Children born with a cleft lip and palate experience social stigmas because of their physical differences. They also have trouble articulating words with sounds that require rolling the tongue so it meets the roof of the mouth.

Tingyu Li and Pavithra Ramamurthy are second-year master’s degree students in Human-Computer Interaction Design at Indiana University’s School of Informatics, Computing and Engineering. They know some of the challenges faced by children with cleft lip and palate. Li’s father and his team have provided 7,000 free surgeries to children, and Ramamurthy’s sister was born with the condition.

Li’s and Ramamurthy’s desire to help children was the motivation to create Buddy.

“When a child is practicing in a clinical setting, she is thinking about how she is pronouncing the word,” Ramamurthy said. “In a home setting, children get excited and talk really fast. That is the context Tingyu and I want to give.

“In a more comfortable surrounding where they are more at ease, they can take on the engaging activities of storytelling and visualization. Their friends are participating, their family is participating. The children are not alone. And as they go through the process, they’re using the words in continuous speech.”

Buddy also provides visual references to children about how to pronounce words. Ramamurthy said speech pathologists believe children will understand, articulate and practice better when they can see the enunciation very clearly and in a large format.

Li and Ramamurthy said the prize will allow them to build another prototype of Buddy. The first prototype has a 3-D printed body and an animated face shown on a smartphone. It uses voice-recognition software, which allows for real-time feedback. Li said she and Ramamurthy want to recruit developers and engineers to help bring Buddy to the public.
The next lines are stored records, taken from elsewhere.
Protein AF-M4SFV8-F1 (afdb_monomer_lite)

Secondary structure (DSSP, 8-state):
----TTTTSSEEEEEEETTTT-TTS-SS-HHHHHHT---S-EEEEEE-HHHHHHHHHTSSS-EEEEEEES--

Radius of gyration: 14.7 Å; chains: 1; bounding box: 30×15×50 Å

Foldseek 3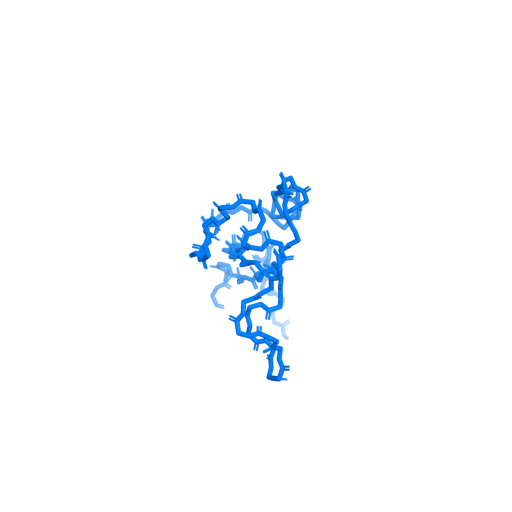Di:
DDPPVQWQQWWKKKKAAPPCDDDPDDVDDPVCVVPVDDRDIDIDTRHHPVVQVVVCVPDPHHIDMDIGTPRD

Structure (mmCIF, N/CA/C/O backbone):
data_AF-M4SFV8-F1
#
_entry.id   AF-M4SFV8-F1
#
loop_
_atom_site.group_PDB
_atom_site.id
_atom_site.type_symbol
_atom_site.label_atom_id
_atom_site.label_alt_id
_atom_site.label_comp_id
_atom_site.label_asym_id
_atom_site.label_entity_id
_atom_site.label_seq_id
_atom_site.pdbx_PDB_ins_code
_atom_site.Cartn_x
_atom_site.Cartn_y
_atom_site.Cartn_z
_atom_site.occupancy
_atom_site.B_iso_or_equiv
_atom_site.auth_seq_id
_atom_site.auth_comp_id
_atom_site.auth_asym_id
_atom_site.auth_atom_id
_atom_site.pdbx_PDB_model_num
ATOM 1 N N . MET A 1 1 ? -2.940 -3.173 31.414 1.00 43.88 1 MET A N 1
ATOM 2 C CA . MET A 1 1 ? -2.603 -2.704 30.053 1.00 43.88 1 MET A CA 1
ATOM 3 C C . MET A 1 1 ? -3.880 -2.182 29.423 1.00 43.88 1 MET A C 1
ATOM 5 O O . MET A 1 1 ? -4.818 -2.948 29.277 1.00 43.88 1 MET A O 1
ATOM 9 N N . ARG A 1 2 ? -3.973 -0.867 29.202 1.00 49.72 2 ARG A N 1
ATOM 10 C CA . ARG A 1 2 ? -5.147 -0.227 28.597 1.00 49.72 2 ARG A CA 1
ATOM 11 C C . ARG A 1 2 ? -5.047 -0.436 27.089 1.00 49.72 2 ARG A C 1
ATOM 13 O O . ARG A 1 2 ? -4.213 0.196 26.447 1.00 49.72 2 ARG A O 1
ATOM 20 N N . ASP A 1 3 ? -5.854 -1.349 26.571 1.00 48.78 3 ASP A N 1
ATOM 21 C CA . ASP A 1 3 ? -6.180 -1.436 25.151 1.00 48.78 3 ASP A CA 1
ATOM 22 C C . ASP A 1 3 ? -6.617 -0.032 24.700 1.00 48.78 3 ASP A C 1
ATOM 24 O O . ASP A 1 3 ? -7.583 0.511 25.244 1.00 48.78 3 ASP A O 1
ATOM 28 N N . ARG A 1 4 ? -5.833 0.644 23.846 1.00 53.84 4 ARG A N 1
ATOM 29 C CA . ARG A 1 4 ? -6.193 1.980 23.341 1.00 53.84 4 ARG A CA 1
ATOM 30 C C . ARG A 1 4 ? -7.332 1.775 22.337 1.00 53.84 4 ARG A C 1
ATOM 32 O O . ARG A 1 4 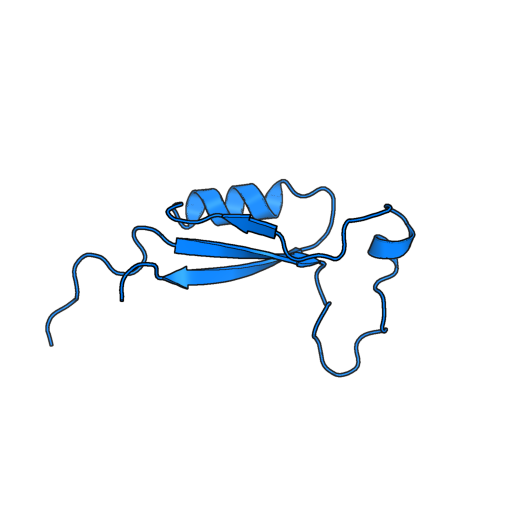? -7.039 1.290 21.246 1.00 53.84 4 ARG A O 1
ATOM 39 N N . PRO A 1 5 ? -8.591 2.168 22.624 1.00 55.06 5 PRO A N 1
ATOM 40 C CA . PRO A 1 5 ? -9.765 1.723 21.852 1.00 55.06 5 PRO A CA 1
ATOM 41 C C . PRO A 1 5 ? -9.913 2.327 20.438 1.00 55.06 5 PRO A C 1
ATOM 43 O O . PRO A 1 5 ? -11.012 2.335 19.876 1.00 55.06 5 PRO A O 1
ATOM 46 N N . GLY A 1 6 ? -8.834 2.865 19.867 1.00 57.38 6 GLY A N 1
ATOM 47 C CA . GLY A 1 6 ? -8.836 3.631 18.622 1.00 57.38 6 GLY A CA 1
ATOM 48 C C . GLY A 1 6 ? -7.672 3.361 17.672 1.00 57.38 6 GLY A C 1
ATOM 49 O O . GLY A 1 6 ? -7.654 3.977 16.613 1.00 57.38 6 GLY A O 1
ATOM 50 N N . ARG A 1 7 ? -6.736 2.459 18.006 1.00 66.56 7 ARG A N 1
ATOM 51 C CA . ARG A 1 7 ? -5.649 2.109 17.080 1.00 66.56 7 ARG A CA 1
ATOM 52 C C . ARG A 1 7 ? -6.220 1.481 15.810 1.00 66.56 7 ARG A C 1
ATOM 54 O O . ARG A 1 7 ? -7.100 0.626 15.897 1.00 66.56 7 ARG A O 1
ATOM 61 N N . TRP A 1 8 ? -5.713 1.902 14.659 1.00 79.81 8 TRP A N 1
ATOM 62 C CA . TRP A 1 8 ? -6.034 1.412 13.317 1.00 79.81 8 TRP A CA 1
ATOM 63 C C . TRP A 1 8 ? -7.461 1.675 12.821 1.00 79.81 8 TRP A C 1
ATOM 65 O O . TRP A 1 8 ? -7.878 1.101 11.814 1.00 79.81 8 TRP A O 1
ATOM 75 N N . ARG A 1 9 ? -8.230 2.546 13.492 1.00 80.62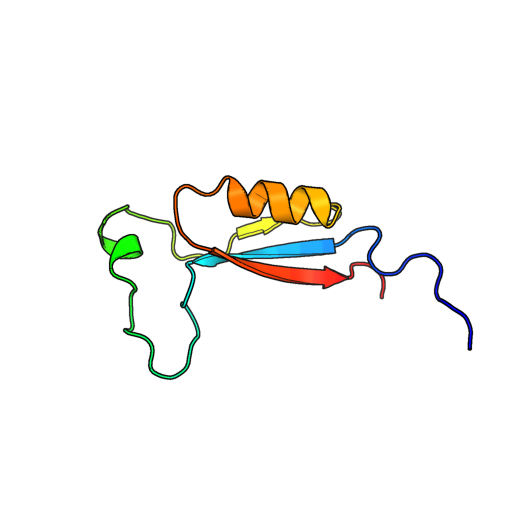 9 ARG A N 1
ATOM 76 C CA . ARG A 1 9 ? -9.553 2.962 12.986 1.00 80.62 9 ARG A CA 1
ATOM 77 C C . ARG A 1 9 ? -9.428 3.765 11.698 1.00 80.62 9 ARG A C 1
ATOM 79 O O . ARG A 1 9 ? -10.192 3.546 10.761 1.00 80.62 9 ARG A O 1
ATOM 86 N N . THR A 1 10 ? -8.461 4.670 11.682 1.00 86.62 10 THR A N 1
ATOM 87 C CA . THR A 1 10 ? -8.065 5.457 10.522 1.00 86.62 10 THR A CA 1
ATOM 88 C C . THR A 1 10 ? -6.555 5.384 10.374 1.00 86.62 10 THR A C 1
ATOM 90 O O . THR A 1 10 ? -5.827 5.295 11.364 1.00 86.62 10 THR A O 1
ATOM 93 N N . VAL A 1 11 ? -6.097 5.380 9.132 1.00 90.19 11 VAL A N 1
ATOM 94 C CA . VAL A 1 11 ? -4.691 5.265 8.775 1.00 90.19 11 VAL A CA 1
ATOM 95 C C . VAL A 1 11 ? -4.326 6.333 7.761 1.00 90.19 11 VAL A C 1
ATOM 97 O O . VAL A 1 11 ? -5.113 6.659 6.865 1.00 90.19 11 VAL A O 1
ATOM 100 N N . ARG A 1 12 ? -3.080 6.786 7.848 1.00 92.31 12 ARG A N 1
ATOM 101 C CA . ARG A 1 12 ? -2.378 7.375 6.718 1.00 92.31 12 ARG A CA 1
ATOM 102 C C . ARG A 1 12 ? -1.781 6.250 5.886 1.00 92.31 12 ARG A C 1
ATOM 104 O O . ARG A 1 12 ? -0.945 5.480 6.357 1.00 92.31 12 ARG A O 1
ATOM 111 N N . ALA A 1 13 ? -2.231 6.149 4.645 1.00 93.06 13 ALA A N 1
ATOM 112 C CA . ALA A 1 13 ? -1.758 5.183 3.672 1.00 93.06 13 ALA A CA 1
ATOM 113 C C . ALA A 1 13 ? -0.847 5.870 2.654 1.00 93.06 13 ALA A C 1
ATOM 115 O O . ALA A 1 13 ? -1.222 6.893 2.080 1.00 93.06 13 ALA A O 1
ATOM 116 N N . VAL A 1 14 ? 0.316 5.280 2.397 1.00 92.56 14 VAL A N 1
ATOM 117 C CA . VAL A 1 14 ? 1.258 5.719 1.363 1.00 92.56 14 VAL A CA 1
ATOM 118 C C . VAL A 1 14 ? 1.420 4.587 0.358 1.00 92.56 14 VAL A C 1
ATOM 120 O O . VAL A 1 14 ? 1.707 3.453 0.743 1.00 92.56 14 VAL A O 1
ATOM 123 N N . LEU A 1 15 ? 1.228 4.891 -0.922 1.00 91.19 15 LEU A N 1
ATOM 124 C CA . LEU A 1 15 ? 1.522 3.982 -2.023 1.00 91.19 15 LEU A CA 1
ATOM 125 C C . LEU A 1 15 ? 2.789 4.419 -2.732 1.00 91.19 15 LEU A C 1
ATOM 127 O O . LEU A 1 15 ? 2.975 5.599 -3.035 1.00 91.19 15 LEU A O 1
ATOM 131 N N . GLN A 1 16 ? 3.621 3.439 -3.040 1.00 87.12 16 GLN A N 1
ATOM 132 C CA . GLN A 1 16 ? 4.797 3.602 -3.879 1.00 87.12 16 GLN A CA 1
ATOM 133 C C . GLN A 1 16 ? 4.794 2.508 -4.944 1.00 87.12 16 GLN A C 1
ATOM 135 O O . GLN A 1 16 ? 4.246 1.434 -4.704 1.00 87.12 16 GLN A O 1
ATOM 140 N N . PRO A 1 17 ? 5.372 2.749 -6.125 1.00 86.00 17 PRO A N 1
ATOM 141 C CA . PRO A 1 17 ? 5.657 1.683 -7.075 1.00 86.00 17 PRO A CA 1
ATOM 142 C C . PRO A 1 17 ? 6.387 0.502 -6.417 1.00 86.00 17 PRO A C 1
ATOM 144 O O . PRO A 1 17 ? 7.380 0.689 -5.714 1.00 86.00 17 PRO A O 1
ATOM 147 N N . ALA A 1 18 ? 5.899 -0.719 -6.649 1.00 82.38 18 ALA A N 1
ATOM 148 C CA . ALA A 1 18 ? 6.452 -1.916 -6.026 1.00 82.38 18 ALA A CA 1
ATOM 149 C C . ALA A 1 18 ? 7.951 -2.107 -6.320 1.00 82.38 18 ALA A C 1
ATOM 151 O O . ALA A 1 18 ? 8.391 -2.059 -7.476 1.00 82.38 18 ALA A O 1
ATOM 152 N N . GLY A 1 19 ? 8.731 -2.384 -5.277 1.00 73.88 19 GLY A N 1
ATOM 153 C CA . GLY A 1 19 ? 10.171 -2.635 -5.384 1.00 73.88 19 GLY A CA 1
ATOM 154 C C . GLY A 1 19 ? 11.034 -1.371 -5.439 1.00 73.88 19 GLY A C 1
ATOM 155 O O . GLY A 1 19 ? 12.262 -1.479 -5.469 1.00 73.88 19 GLY A O 1
ATOM 156 N N . GLN A 1 20 ? 10.428 -0.181 -5.388 1.00 65.56 20 GLN A N 1
ATOM 157 C CA . GLN A 1 20 ? 11.140 1.086 -5.248 1.00 65.56 20 GLN A CA 1
ATOM 158 C C . GLN A 1 20 ? 11.634 1.236 -3.795 1.00 65.56 20 GLN A C 1
ATOM 160 O O . GLN A 1 20 ? 11.006 1.885 -2.969 1.00 65.56 20 GLN A O 1
ATOM 165 N N . GLY A 1 21 ? 12.756 0.590 -3.459 1.00 56.47 21 GLY A N 1
ATOM 166 C CA . GLY A 1 21 ? 13.341 0.630 -2.108 1.00 56.47 21 GLY A CA 1
ATOM 167 C C . GLY A 1 21 ? 13.952 -0.683 -1.614 1.00 56.47 21 GLY A C 1
ATOM 168 O O . GLY A 1 21 ? 14.580 -0.704 -0.555 1.00 56.47 21 GLY A O 1
ATOM 169 N N . ALA A 1 22 ? 13.812 -1.779 -2.367 1.00 62.19 22 ALA A N 1
ATOM 170 C CA . ALA A 1 22 ? 14.497 -3.026 -2.046 1.00 62.19 22 ALA A CA 1
ATOM 171 C C . ALA A 1 22 ? 16.005 -2.898 -2.329 1.00 62.19 22 ALA A C 1
ATOM 173 O O . ALA A 1 22 ? 16.423 -2.518 -3.424 1.00 62.19 22 ALA A O 1
ATOM 174 N N . VAL A 1 23 ? 16.837 -3.226 -1.336 1.00 52.47 23 VAL A N 1
ATOM 175 C CA . VAL A 1 23 ? 18.300 -3.241 -1.484 1.00 52.47 23 VAL A CA 1
ATOM 176 C C . VAL A 1 23 ? 18.674 -4.264 -2.561 1.00 52.47 23 VAL A C 1
ATOM 178 O O . VAL A 1 23 ? 18.427 -5.455 -2.392 1.00 52.47 23 VAL A O 1
ATOM 181 N N . GLY A 1 24 ? 19.262 -3.796 -3.666 1.00 60.31 24 GLY A N 1
ATOM 182 C CA . GLY A 1 24 ? 19.648 -4.636 -4.806 1.00 60.31 24 GLY A CA 1
ATOM 183 C C . GLY A 1 24 ? 18.580 -4.804 -5.892 1.00 60.31 24 GLY A C 1
ATOM 184 O O . GLY A 1 24 ? 18.802 -5.578 -6.819 1.00 60.31 24 GLY A O 1
ATOM 185 N N . ALA A 1 25 ? 17.445 -4.101 -5.812 1.00 58.47 25 ALA A N 1
ATOM 186 C CA . ALA A 1 25 ? 16.534 -3.995 -6.948 1.00 58.47 25 ALA A CA 1
ATOM 187 C C . ALA A 1 25 ? 17.130 -3.102 -8.046 1.00 58.47 25 ALA A C 1
ATOM 189 O O . ALA A 1 25 ? 17.853 -2.143 -7.761 1.00 58.47 25 ALA A O 1
ATOM 190 N N . GLU A 1 26 ? 16.808 -3.424 -9.301 1.00 61.72 26 GLU A N 1
ATOM 191 C CA . GLU A 1 26 ? 17.097 -2.570 -10.455 1.00 61.72 26 GLU A CA 1
ATOM 192 C C . GLU A 1 26 ? 16.656 -1.123 -10.156 1.00 61.72 26 GLU A C 1
ATOM 194 O O . GLU A 1 26 ? 15.562 -0.924 -9.617 1.00 61.72 26 GLU A O 1
ATOM 199 N N . PRO A 1 27 ? 17.465 -0.103 -10.501 1.00 61.56 27 PRO A N 1
ATOM 200 C CA . PRO A 1 27 ? 17.227 1.285 -10.094 1.00 61.56 27 PRO A CA 1
ATOM 201 C C . PRO A 1 27 ? 15.883 1.845 -10.582 1.00 61.56 27 PRO A C 1
ATOM 203 O O . PRO A 1 27 ? 15.393 2.823 -10.020 1.00 61.56 27 PRO A O 1
ATOM 206 N N . VAL A 1 28 ? 15.282 1.225 -11.605 1.00 65.38 28 VAL A N 1
ATOM 207 C CA . VAL A 1 28 ? 13.936 1.527 -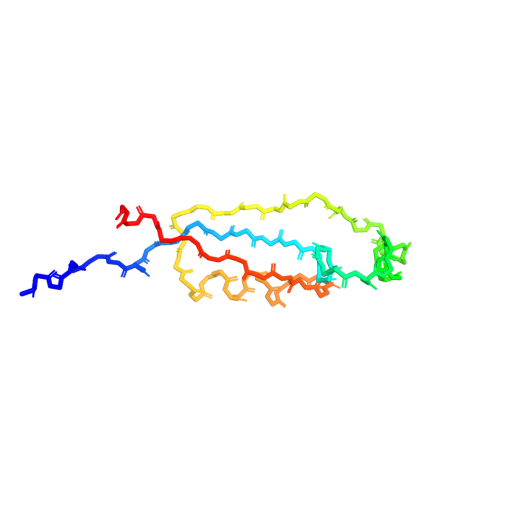12.096 1.00 65.38 28 VAL A CA 1
ATOM 208 C C . VAL A 1 28 ? 13.266 0.231 -12.577 1.00 65.38 28 VAL A C 1
ATOM 210 O O . VAL A 1 28 ? 13.689 -0.330 -13.590 1.00 65.38 28 VAL A O 1
ATOM 213 N N . PRO A 1 29 ? 12.213 -0.260 -11.901 1.00 66.75 29 PRO A N 1
ATOM 214 C CA . PRO A 1 29 ? 11.413 -1.367 -12.411 1.00 66.75 29 PRO A CA 1
ATOM 215 C C . PRO A 1 29 ? 10.889 -1.126 -13.836 1.00 66.75 29 PRO A C 1
ATOM 217 O O . PRO A 1 29 ? 10.368 -0.056 -14.143 1.00 66.75 29 PRO A O 1
ATOM 220 N N . ALA A 1 30 ? 10.960 -2.137 -14.707 1.00 67.56 30 ALA A N 1
ATOM 221 C CA . ALA A 1 30 ? 10.594 -2.011 -16.125 1.00 67.56 30 ALA A CA 1
ATOM 222 C C . ALA A 1 30 ? 9.152 -1.514 -16.365 1.00 67.56 30 ALA A C 1
ATOM 224 O O . ALA A 1 30 ? 8.891 -0.836 -17.358 1.00 67.56 30 ALA A O 1
ATOM 225 N N . TYR A 1 31 ? 8.222 -1.802 -15.447 1.00 65.69 31 TYR A N 1
ATOM 226 C CA . TYR A 1 31 ? 6.841 -1.321 -15.544 1.00 65.69 31 TYR A CA 1
ATOM 227 C C . TYR A 1 31 ? 6.739 0.210 -15.398 1.00 65.69 31 TYR A C 1
ATOM 229 O O . TYR A 1 31 ? 5.862 0.810 -16.012 1.00 65.69 31 TYR A O 1
ATOM 237 N N . LEU A 1 32 ? 7.657 0.858 -14.665 1.00 66.69 32 LEU A N 1
ATOM 238 C CA . LEU A 1 32 ? 7.702 2.322 -14.547 1.00 66.69 32 LEU A CA 1
ATOM 239 C C . LEU A 1 32 ? 8.068 2.986 -15.874 1.00 66.69 32 LEU A C 1
ATOM 241 O O . LEU A 1 32 ? 7.486 4.005 -16.231 1.00 66.69 32 LEU A O 1
ATOM 245 N N . LEU A 1 33 ? 8.993 2.376 -16.622 1.00 67.12 33 LEU A N 1
ATOM 246 C CA . LEU A 1 33 ? 9.412 2.853 -17.942 1.00 67.12 33 LEU A CA 1
ATOM 247 C C . LEU A 1 33 ? 8.326 2.624 -19.003 1.00 67.12 33 LEU A C 1
ATOM 249 O O . LEU A 1 33 ? 8.195 3.415 -19.930 1.00 67.12 33 LEU A O 1
ATOM 253 N N . ALA A 1 34 ? 7.553 1.543 -18.873 1.00 62.88 34 ALA A N 1
ATOM 254 C CA . ALA A 1 34 ? 6.537 1.155 -19.849 1.00 62.88 34 ALA A CA 1
ATOM 255 C C . ALA A 1 34 ? 5.229 1.958 -19.747 1.00 62.88 34 ALA A C 1
ATOM 257 O O . ALA A 1 34 ? 4.495 2.050 -20.730 1.00 62.88 34 ALA A O 1
ATOM 258 N N . CYS A 1 35 ? 4.915 2.507 -18.573 1.00 62.53 35 CYS A N 1
ATOM 259 C CA . CYS A 1 35 ? 3.589 3.055 -18.288 1.00 62.53 35 CYS A CA 1
ATOM 260 C C . CYS A 1 35 ? 3.583 4.558 -17.945 1.00 62.53 35 CYS A C 1
ATOM 262 O O . CYS A 1 35 ? 2.531 5.054 -17.553 1.00 62.53 35 CYS A O 1
ATOM 264 N N . ASP A 1 36 ? 4.718 5.264 -18.082 1.00 64.88 36 ASP A N 1
ATOM 265 C CA . ASP A 1 36 ? 4.898 6.671 -17.654 1.00 64.88 36 ASP A CA 1
ATOM 266 C C . ASP A 1 36 ? 4.320 6.918 -16.250 1.00 64.88 36 ASP A C 1
ATOM 268 O O . ASP A 1 36 ? 3.556 7.847 -15.981 1.00 64.88 36 ASP A O 1
ATOM 272 N N . ILE A 1 37 ? 4.601 5.972 -15.353 1.00 66.62 37 ILE A N 1
ATOM 273 C CA . ILE A 1 37 ? 4.010 5.969 -14.022 1.00 66.62 37 ILE A CA 1
ATOM 274 C C . ILE A 1 37 ? 4.740 6.997 -13.184 1.00 66.62 37 ILE A C 1
ATOM 276 O O . ILE A 1 37 ? 5.965 6.961 -13.051 1.00 66.62 37 ILE A O 1
ATOM 280 N N . GLN A 1 38 ? 3.964 7.869 -12.550 1.00 64.62 38 GLN A N 1
ATOM 281 C CA . GLN A 1 38 ? 4.467 8.785 -11.545 1.00 64.62 38 GLN A CA 1
ATOM 282 C C . GLN A 1 38 ? 5.189 7.999 -10.439 1.00 64.62 38 GLN A C 1
ATOM 284 O O . GLN A 1 38 ? 4.577 7.271 -9.662 1.00 64.62 38 GLN A O 1
ATOM 289 N N . THR A 1 39 ? 6.511 8.157 -10.375 1.00 67.81 39 THR A N 1
ATOM 290 C CA . THR A 1 39 ? 7.397 7.479 -9.411 1.00 67.81 39 THR A CA 1
ATOM 291 C C . THR A 1 39 ? 7.374 8.114 -8.022 1.00 67.81 39 THR A C 1
ATOM 293 O O . THR A 1 39 ? 8.030 7.636 -7.093 1.00 67.81 39 THR A O 1
ATOM 296 N N . ALA A 1 40 ? 6.645 9.222 -7.883 1.00 75.69 40 ALA A N 1
ATOM 297 C CA . ALA A 1 40 ? 6.452 9.894 -6.615 1.00 75.69 40 ALA A CA 1
ATOM 298 C C . ALA A 1 40 ? 5.436 9.115 -5.762 1.00 75.69 40 ALA A C 1
ATOM 300 O O . ALA A 1 40 ? 4.380 8.737 -6.279 1.00 75.69 40 ALA A O 1
ATOM 301 N N . PRO A 1 41 ? 5.711 8.918 -4.461 1.00 81.88 41 PRO A N 1
ATOM 302 C CA . PRO A 1 41 ? 4.737 8.361 -3.535 1.00 81.88 41 PRO A CA 1
ATOM 303 C C . PRO A 1 41 ? 3.441 9.174 -3.552 1.00 81.88 41 PRO A C 1
ATOM 305 O O . PRO A 1 41 ? 3.475 10.405 -3.597 1.00 81.88 41 PRO A O 1
ATOM 308 N N . ILE A 1 42 ? 2.305 8.488 -3.477 1.00 89.88 42 ILE A N 1
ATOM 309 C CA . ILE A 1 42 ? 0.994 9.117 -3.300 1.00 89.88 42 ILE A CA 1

“Seeing a child use Buddy would be the best day of my life,” Li said.

Travis J. Brown, assistant dean for innovation, entrepreneurship and commercialization at the School of Informatics, Computing and Engineering, said the Cheng Wu Innovation Challenge was launched to encourage students to use technology in innovative ways to address compelling problems.

“Freeing students from immediate commercial considerations for their technological innovations has liberated them and empowered them to come up with truly inspiring solutions,” he said. “Thanks to the generosity of alumnus Cheng Wu, the challenge has become an annual event that showcases the brilliance of our students and the breadth of disciplines that comprise the School of Informatics, Computing and Engineering.”

Other winning teams were:

Second place, $3,750 (tie): “Pulsar-Based Terrestrial Navigation,” presented by Derek Whitley, a third-year Ph.D. student in the Complex Networks and Systems Track in the School of Informatics, Computing and Engineering, and the Cognitive Science Program in the College of Arts and Sciences.

“Pulsar-Based Terrestrial Navigation is a way to replace the use of GPS satellites and instead rely upon the radiation from a vast network of pulsars in space,” Whitley said. “Currently the technology is infantile and able to track only individual pulsars at a time. The next steps would be to track multiple pulsars at a time, filter out as much noise as possible and geolocate based on that.”

Second place, $3,750 (tie): “Small Donation-Big Impact,” presented by Ruoxun Chen, Tian Dou, Aditya More and Marshall Robbins, all first-year master’s degree students in Human-Computer Interaction Design. The project aims to educate the public about the greater impact monetary donations have to food banks versus food donations. A three-minute video of the project is available on Robbins’ YouTube page.

“The ‘a-ha!’ moment was during an interview with Mother Hubbard’s Cupboard. We were told that every dollar donated to them is equivalent to 10 pounds of food,” Robbins said. “We wanted to encourage people to donate money instead of food, and we came up with the idea of visualizing the food equivalent of the donation.

“Our immediate next step is attending the CHI 2018 conference in Montréal, where we will present among several respected designers who will be able to provide great feedback on our design.”